#### TASK ITEM
From the entries below, please output exactly the lines starting at the one containing "ATOM 23 C CA" and ending at the one containing "ATOM 58 O O . VAL", both included.

#### PROVIDED DATA

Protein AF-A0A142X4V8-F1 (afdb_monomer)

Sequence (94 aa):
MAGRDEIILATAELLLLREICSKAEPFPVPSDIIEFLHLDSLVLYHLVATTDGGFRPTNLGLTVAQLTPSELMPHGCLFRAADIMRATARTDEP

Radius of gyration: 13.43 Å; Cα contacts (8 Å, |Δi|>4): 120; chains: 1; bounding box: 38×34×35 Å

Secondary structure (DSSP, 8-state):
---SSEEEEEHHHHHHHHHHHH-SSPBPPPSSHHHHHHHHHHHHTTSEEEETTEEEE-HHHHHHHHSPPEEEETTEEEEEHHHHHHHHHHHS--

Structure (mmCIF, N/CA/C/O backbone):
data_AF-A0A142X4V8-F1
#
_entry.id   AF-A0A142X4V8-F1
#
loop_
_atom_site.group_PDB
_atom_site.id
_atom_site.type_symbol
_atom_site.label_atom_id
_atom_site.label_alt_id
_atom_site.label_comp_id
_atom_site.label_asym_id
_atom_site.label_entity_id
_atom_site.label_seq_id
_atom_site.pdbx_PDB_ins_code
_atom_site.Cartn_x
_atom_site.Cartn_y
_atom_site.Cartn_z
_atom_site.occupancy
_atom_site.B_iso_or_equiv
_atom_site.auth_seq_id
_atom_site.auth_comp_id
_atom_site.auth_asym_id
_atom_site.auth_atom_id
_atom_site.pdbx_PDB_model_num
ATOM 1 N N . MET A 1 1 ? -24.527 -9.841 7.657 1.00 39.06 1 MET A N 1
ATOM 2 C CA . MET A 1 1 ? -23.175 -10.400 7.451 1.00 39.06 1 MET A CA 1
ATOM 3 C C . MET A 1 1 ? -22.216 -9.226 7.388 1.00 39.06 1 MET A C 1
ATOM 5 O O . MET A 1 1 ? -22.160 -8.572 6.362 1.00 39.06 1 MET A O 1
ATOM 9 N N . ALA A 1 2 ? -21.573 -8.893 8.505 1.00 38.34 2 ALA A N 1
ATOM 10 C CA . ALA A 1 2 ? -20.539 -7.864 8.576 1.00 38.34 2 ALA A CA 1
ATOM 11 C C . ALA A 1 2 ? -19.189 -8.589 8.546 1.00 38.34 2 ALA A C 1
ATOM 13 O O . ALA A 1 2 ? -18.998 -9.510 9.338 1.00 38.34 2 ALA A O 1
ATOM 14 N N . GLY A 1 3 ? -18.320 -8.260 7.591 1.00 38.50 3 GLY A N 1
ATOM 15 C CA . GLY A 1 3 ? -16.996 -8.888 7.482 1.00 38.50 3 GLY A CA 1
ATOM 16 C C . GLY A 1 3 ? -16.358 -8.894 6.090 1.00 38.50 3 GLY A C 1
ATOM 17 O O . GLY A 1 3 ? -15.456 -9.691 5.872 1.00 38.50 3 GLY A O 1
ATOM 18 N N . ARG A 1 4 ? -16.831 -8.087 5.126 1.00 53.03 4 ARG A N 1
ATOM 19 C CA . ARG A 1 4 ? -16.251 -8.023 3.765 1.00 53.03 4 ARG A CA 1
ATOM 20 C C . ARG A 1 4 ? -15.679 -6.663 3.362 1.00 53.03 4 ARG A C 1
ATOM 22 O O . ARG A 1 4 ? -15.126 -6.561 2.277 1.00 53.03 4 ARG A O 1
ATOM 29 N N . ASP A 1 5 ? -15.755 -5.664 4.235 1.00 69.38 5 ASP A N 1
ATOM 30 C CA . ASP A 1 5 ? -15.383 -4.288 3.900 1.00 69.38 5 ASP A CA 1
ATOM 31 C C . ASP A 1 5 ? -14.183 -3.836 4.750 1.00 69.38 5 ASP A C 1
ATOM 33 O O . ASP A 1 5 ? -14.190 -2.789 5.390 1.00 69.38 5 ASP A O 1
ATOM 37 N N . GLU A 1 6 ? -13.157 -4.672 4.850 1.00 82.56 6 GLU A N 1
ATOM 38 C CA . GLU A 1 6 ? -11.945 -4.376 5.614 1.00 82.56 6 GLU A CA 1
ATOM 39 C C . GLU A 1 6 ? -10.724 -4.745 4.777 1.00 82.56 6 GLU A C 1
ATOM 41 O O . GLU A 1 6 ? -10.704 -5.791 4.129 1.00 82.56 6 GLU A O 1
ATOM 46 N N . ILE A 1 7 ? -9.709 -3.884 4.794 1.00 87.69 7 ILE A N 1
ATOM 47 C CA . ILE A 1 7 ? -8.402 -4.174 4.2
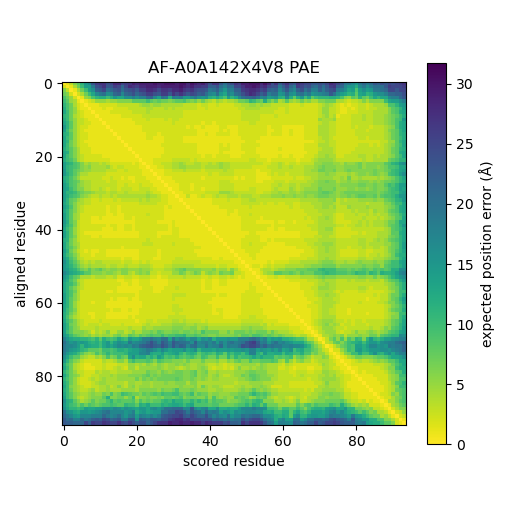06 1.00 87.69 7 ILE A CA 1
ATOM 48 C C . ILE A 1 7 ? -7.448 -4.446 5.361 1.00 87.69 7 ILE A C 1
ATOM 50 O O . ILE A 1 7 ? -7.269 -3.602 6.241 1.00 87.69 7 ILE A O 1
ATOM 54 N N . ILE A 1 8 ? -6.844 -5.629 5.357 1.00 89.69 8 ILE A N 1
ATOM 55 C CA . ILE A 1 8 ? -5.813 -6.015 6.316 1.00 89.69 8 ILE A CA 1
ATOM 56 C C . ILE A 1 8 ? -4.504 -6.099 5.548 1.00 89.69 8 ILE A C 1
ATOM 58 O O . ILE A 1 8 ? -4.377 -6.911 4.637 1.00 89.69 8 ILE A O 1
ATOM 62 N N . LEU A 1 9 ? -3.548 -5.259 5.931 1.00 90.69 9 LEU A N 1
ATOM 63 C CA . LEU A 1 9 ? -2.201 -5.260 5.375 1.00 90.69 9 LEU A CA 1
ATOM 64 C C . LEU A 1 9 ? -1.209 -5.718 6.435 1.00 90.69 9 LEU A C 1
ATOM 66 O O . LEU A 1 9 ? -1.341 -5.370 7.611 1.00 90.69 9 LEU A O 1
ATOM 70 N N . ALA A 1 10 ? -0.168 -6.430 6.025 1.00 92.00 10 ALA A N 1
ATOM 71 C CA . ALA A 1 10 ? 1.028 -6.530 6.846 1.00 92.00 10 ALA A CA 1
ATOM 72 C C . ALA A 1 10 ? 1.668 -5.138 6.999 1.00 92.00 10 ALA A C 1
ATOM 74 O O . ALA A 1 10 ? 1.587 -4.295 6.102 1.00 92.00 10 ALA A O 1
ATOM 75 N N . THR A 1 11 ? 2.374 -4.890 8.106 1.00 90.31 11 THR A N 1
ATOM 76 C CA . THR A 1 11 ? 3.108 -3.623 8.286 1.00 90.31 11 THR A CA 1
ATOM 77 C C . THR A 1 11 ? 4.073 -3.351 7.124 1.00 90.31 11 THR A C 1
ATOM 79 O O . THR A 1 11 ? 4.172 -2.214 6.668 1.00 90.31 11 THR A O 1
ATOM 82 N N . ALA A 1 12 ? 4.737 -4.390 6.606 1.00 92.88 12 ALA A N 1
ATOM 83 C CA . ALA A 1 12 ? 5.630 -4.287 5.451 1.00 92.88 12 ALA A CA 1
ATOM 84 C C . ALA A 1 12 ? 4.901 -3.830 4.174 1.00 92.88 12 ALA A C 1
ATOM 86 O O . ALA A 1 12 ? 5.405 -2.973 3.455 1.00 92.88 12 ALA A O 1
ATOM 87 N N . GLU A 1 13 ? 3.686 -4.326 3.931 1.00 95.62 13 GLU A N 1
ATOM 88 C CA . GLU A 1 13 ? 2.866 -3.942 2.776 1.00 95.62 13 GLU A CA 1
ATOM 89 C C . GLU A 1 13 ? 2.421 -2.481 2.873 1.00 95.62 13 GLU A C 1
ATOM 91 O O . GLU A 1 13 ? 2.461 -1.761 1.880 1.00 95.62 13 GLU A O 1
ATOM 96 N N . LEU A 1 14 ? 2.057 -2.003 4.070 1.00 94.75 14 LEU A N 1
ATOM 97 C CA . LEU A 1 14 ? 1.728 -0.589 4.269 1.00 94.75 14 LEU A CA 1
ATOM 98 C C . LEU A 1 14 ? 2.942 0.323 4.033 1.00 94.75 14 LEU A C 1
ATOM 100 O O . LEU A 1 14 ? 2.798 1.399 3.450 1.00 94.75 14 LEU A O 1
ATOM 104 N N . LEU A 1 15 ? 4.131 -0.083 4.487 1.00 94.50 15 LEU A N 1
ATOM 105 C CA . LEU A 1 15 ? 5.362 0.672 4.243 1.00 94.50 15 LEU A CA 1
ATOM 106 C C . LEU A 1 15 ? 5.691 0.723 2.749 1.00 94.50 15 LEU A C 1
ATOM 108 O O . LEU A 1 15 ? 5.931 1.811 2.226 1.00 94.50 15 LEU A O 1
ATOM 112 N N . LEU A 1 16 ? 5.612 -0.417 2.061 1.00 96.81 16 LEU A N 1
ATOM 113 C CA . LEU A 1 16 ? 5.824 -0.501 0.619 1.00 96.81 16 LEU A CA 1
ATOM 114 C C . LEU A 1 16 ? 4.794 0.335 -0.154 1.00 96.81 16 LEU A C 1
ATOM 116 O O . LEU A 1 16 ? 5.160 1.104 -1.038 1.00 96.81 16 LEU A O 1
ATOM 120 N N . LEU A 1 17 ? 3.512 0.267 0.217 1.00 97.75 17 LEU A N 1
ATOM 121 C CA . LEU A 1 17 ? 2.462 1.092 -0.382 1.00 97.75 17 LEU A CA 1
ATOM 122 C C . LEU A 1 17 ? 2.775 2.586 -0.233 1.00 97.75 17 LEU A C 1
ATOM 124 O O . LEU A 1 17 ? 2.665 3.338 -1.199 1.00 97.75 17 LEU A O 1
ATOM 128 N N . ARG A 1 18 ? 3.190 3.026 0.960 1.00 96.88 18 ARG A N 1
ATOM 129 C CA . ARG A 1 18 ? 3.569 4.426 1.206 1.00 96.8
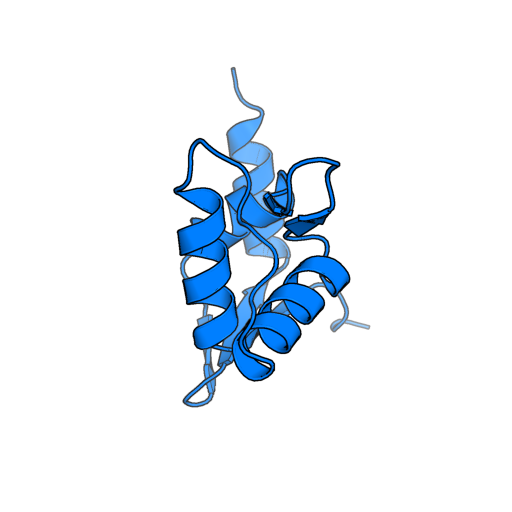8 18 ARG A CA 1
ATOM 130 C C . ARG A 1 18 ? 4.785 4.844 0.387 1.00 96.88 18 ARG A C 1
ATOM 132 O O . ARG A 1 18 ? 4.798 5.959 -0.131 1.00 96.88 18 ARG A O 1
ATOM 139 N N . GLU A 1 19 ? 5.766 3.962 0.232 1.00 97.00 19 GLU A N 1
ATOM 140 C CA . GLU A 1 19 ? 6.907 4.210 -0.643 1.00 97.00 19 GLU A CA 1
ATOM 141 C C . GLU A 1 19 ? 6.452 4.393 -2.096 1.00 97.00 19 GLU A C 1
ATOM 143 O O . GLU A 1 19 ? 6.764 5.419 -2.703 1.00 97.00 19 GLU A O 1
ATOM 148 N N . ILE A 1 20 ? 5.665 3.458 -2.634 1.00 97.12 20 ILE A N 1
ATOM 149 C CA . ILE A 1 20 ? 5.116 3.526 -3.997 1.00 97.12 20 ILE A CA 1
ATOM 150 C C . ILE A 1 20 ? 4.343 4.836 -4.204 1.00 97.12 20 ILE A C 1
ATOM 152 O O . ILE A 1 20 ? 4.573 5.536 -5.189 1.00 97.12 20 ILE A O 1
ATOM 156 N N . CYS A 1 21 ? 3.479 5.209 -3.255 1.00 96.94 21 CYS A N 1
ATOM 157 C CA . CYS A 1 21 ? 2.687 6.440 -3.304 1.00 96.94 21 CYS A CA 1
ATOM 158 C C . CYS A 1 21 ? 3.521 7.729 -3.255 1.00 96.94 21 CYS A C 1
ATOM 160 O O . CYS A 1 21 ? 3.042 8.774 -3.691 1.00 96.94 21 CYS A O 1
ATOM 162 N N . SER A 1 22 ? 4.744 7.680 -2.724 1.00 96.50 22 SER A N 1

==

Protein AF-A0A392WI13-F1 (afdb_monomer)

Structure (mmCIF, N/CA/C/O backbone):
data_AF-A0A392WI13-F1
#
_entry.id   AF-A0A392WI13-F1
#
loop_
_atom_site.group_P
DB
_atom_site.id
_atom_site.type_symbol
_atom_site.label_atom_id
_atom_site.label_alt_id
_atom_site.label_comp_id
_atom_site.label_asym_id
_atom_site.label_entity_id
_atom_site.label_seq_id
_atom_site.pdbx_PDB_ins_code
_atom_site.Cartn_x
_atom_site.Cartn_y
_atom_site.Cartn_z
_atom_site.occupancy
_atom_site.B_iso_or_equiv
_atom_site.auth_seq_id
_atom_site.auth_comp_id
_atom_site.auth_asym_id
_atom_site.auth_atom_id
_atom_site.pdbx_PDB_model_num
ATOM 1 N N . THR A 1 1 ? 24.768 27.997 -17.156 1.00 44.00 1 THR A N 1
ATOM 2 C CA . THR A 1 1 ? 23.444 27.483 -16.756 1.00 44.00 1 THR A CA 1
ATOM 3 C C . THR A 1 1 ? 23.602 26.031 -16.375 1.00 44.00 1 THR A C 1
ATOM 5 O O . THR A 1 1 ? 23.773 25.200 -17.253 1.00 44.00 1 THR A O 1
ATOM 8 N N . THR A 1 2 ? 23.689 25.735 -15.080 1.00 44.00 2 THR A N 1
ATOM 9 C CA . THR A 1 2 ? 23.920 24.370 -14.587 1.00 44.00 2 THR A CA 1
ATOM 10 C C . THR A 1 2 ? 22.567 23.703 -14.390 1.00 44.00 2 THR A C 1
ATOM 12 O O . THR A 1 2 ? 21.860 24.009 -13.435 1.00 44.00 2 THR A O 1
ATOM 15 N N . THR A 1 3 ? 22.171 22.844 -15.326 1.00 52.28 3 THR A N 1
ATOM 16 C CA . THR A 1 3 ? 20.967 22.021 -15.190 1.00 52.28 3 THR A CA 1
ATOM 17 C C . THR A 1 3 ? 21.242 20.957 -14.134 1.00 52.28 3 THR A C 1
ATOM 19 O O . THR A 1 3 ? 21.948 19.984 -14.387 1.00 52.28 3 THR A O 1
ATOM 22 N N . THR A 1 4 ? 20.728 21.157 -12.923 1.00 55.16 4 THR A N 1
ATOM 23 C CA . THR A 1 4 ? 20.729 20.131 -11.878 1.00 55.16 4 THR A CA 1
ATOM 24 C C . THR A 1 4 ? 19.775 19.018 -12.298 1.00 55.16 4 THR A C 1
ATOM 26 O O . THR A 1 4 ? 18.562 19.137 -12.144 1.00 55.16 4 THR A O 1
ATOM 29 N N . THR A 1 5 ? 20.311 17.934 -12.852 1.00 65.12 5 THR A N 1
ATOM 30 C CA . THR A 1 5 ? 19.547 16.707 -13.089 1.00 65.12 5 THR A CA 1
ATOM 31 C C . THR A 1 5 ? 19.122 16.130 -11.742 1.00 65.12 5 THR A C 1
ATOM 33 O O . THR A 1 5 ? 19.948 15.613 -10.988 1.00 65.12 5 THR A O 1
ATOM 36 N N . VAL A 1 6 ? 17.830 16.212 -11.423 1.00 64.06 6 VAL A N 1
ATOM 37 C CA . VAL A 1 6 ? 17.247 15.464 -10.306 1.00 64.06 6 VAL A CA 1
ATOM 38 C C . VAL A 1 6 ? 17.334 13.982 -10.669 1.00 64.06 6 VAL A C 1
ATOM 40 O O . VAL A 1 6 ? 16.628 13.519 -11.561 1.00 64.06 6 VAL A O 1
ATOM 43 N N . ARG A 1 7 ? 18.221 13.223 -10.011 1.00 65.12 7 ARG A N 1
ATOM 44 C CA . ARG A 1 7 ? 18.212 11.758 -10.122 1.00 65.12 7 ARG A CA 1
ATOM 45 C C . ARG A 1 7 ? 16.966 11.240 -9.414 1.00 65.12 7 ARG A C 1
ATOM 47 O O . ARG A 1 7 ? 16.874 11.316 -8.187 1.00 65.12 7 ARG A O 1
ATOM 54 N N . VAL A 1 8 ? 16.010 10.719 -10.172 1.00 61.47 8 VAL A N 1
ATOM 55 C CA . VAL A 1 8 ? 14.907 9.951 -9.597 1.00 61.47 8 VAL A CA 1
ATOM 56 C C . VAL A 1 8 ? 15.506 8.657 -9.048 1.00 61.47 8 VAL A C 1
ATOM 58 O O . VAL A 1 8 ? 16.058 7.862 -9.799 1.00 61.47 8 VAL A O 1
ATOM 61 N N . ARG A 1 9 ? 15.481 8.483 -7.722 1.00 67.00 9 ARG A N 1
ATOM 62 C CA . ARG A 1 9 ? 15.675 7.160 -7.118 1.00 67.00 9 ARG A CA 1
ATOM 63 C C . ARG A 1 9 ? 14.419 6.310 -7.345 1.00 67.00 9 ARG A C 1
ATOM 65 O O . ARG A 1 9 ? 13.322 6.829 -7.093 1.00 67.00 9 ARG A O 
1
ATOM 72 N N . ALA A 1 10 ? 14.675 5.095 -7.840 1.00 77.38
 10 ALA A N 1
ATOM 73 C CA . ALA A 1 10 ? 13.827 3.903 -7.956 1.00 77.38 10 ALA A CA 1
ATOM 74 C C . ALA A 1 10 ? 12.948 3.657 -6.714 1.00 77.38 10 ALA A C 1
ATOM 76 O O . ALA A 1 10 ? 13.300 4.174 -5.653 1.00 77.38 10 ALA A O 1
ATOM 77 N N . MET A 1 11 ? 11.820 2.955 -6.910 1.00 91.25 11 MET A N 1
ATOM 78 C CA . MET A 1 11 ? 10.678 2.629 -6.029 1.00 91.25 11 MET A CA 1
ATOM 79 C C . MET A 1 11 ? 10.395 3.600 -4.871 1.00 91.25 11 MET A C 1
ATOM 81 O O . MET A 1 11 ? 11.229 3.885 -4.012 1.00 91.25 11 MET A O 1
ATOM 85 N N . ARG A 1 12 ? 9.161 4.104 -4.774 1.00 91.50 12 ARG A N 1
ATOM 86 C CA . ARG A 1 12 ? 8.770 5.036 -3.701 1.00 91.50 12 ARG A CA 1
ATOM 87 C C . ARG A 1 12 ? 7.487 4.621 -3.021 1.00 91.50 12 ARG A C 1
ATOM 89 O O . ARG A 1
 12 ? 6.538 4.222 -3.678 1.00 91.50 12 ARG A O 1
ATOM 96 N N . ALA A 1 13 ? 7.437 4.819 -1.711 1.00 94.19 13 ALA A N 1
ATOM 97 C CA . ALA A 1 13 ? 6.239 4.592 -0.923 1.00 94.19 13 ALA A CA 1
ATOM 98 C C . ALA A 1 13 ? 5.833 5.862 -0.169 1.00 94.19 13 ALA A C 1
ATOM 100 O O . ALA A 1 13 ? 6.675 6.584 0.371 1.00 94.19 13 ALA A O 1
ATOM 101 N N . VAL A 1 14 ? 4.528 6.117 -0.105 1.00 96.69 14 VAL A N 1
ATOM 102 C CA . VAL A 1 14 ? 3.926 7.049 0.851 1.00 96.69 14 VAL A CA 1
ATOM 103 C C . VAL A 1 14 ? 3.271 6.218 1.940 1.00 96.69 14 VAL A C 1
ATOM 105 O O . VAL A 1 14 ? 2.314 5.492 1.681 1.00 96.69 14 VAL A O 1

#### RESPONSE FOR THIS EXERCISE
ATOM 23 C CA . THR A 1 4 ? 20.729 20.131 -11.878 1.00 55.16 4 THR A CA 1
ATOM 24 C C . THR A 1 4 ? 19.775 19.018 -12.298 1.00 55.16 4 THR A C 1
ATOM 26 O O . THR A 1 4 ? 18.562 19.137 -12.144 1.00 55.16 4 THR A O 1
ATOM 29 N N . THR A 1 5 ? 20.311 17.934 -12.852 1.00 65.12 5 THR A N 1
ATOM 30 C CA . THR A 1 5 ? 19.547 16.707 -13.089 1.00 65.12 5 THR A CA 1
ATOM 31 C C . THR A 1 5 ? 19.122 16.130 -11.742 1.00 65.12 5 THR A C 1
ATOM 33 O O . THR A 1 5 ? 19.948 15.613 -10.988 1.00 65.12 5 THR A O 1
ATOM 36 N N . VAL A 1 6 ? 17.830 16.212 -11.423 1.00 64.06 6 VAL A N 1
ATOM 37 C CA . VAL A 1 6 ? 17.247 15.464 -10.306 1.00 64.06 6 VAL A CA 1
ATOM 38 C C . VAL A 1 6 ? 17.334 13.982 -10.669 1.00 64.06 6 VAL A C 1
ATOM 40 O O . VAL A 1 6 ? 16.628 13.519 -11.561 1.00 64.06 6 VAL A O 1
ATOM 43 N N . ARG A 1 7 ? 18.221 13.223 -10.011 1.00 65.12 7 ARG A N 1
ATOM 44 C CA . ARG A 1 7 ? 18.212 11.758 -10.122 1.00 65.12 7 ARG A CA 1
ATOM 45 C C . ARG A 1 7 ? 16.966 11.240 -9.414 1.00 65.12 7 ARG A C 1
ATOM 47 O O . ARG A 1 7 ? 16.874 11.316 -8.187 1.00 65.12 7 ARG A O 1
ATOM 54 N N . VAL A 1 8 ? 16.010 10.719 -10.172 1.00 61.47 8 VAL A N 1
ATOM 55 C CA . VAL A 1 8 ? 14.907 9.951 -9.597 1.00 61.47 8 VAL A CA 1
ATOM 56 C C . VAL A 1 8 ? 15.506 8.657 -9.048 1.00 61.47 8 VAL A C 1
ATOM 58 O O . VAL A 1 8 ? 16.058 7.862 -9.799 1.00 61.47 8 VAL A O 1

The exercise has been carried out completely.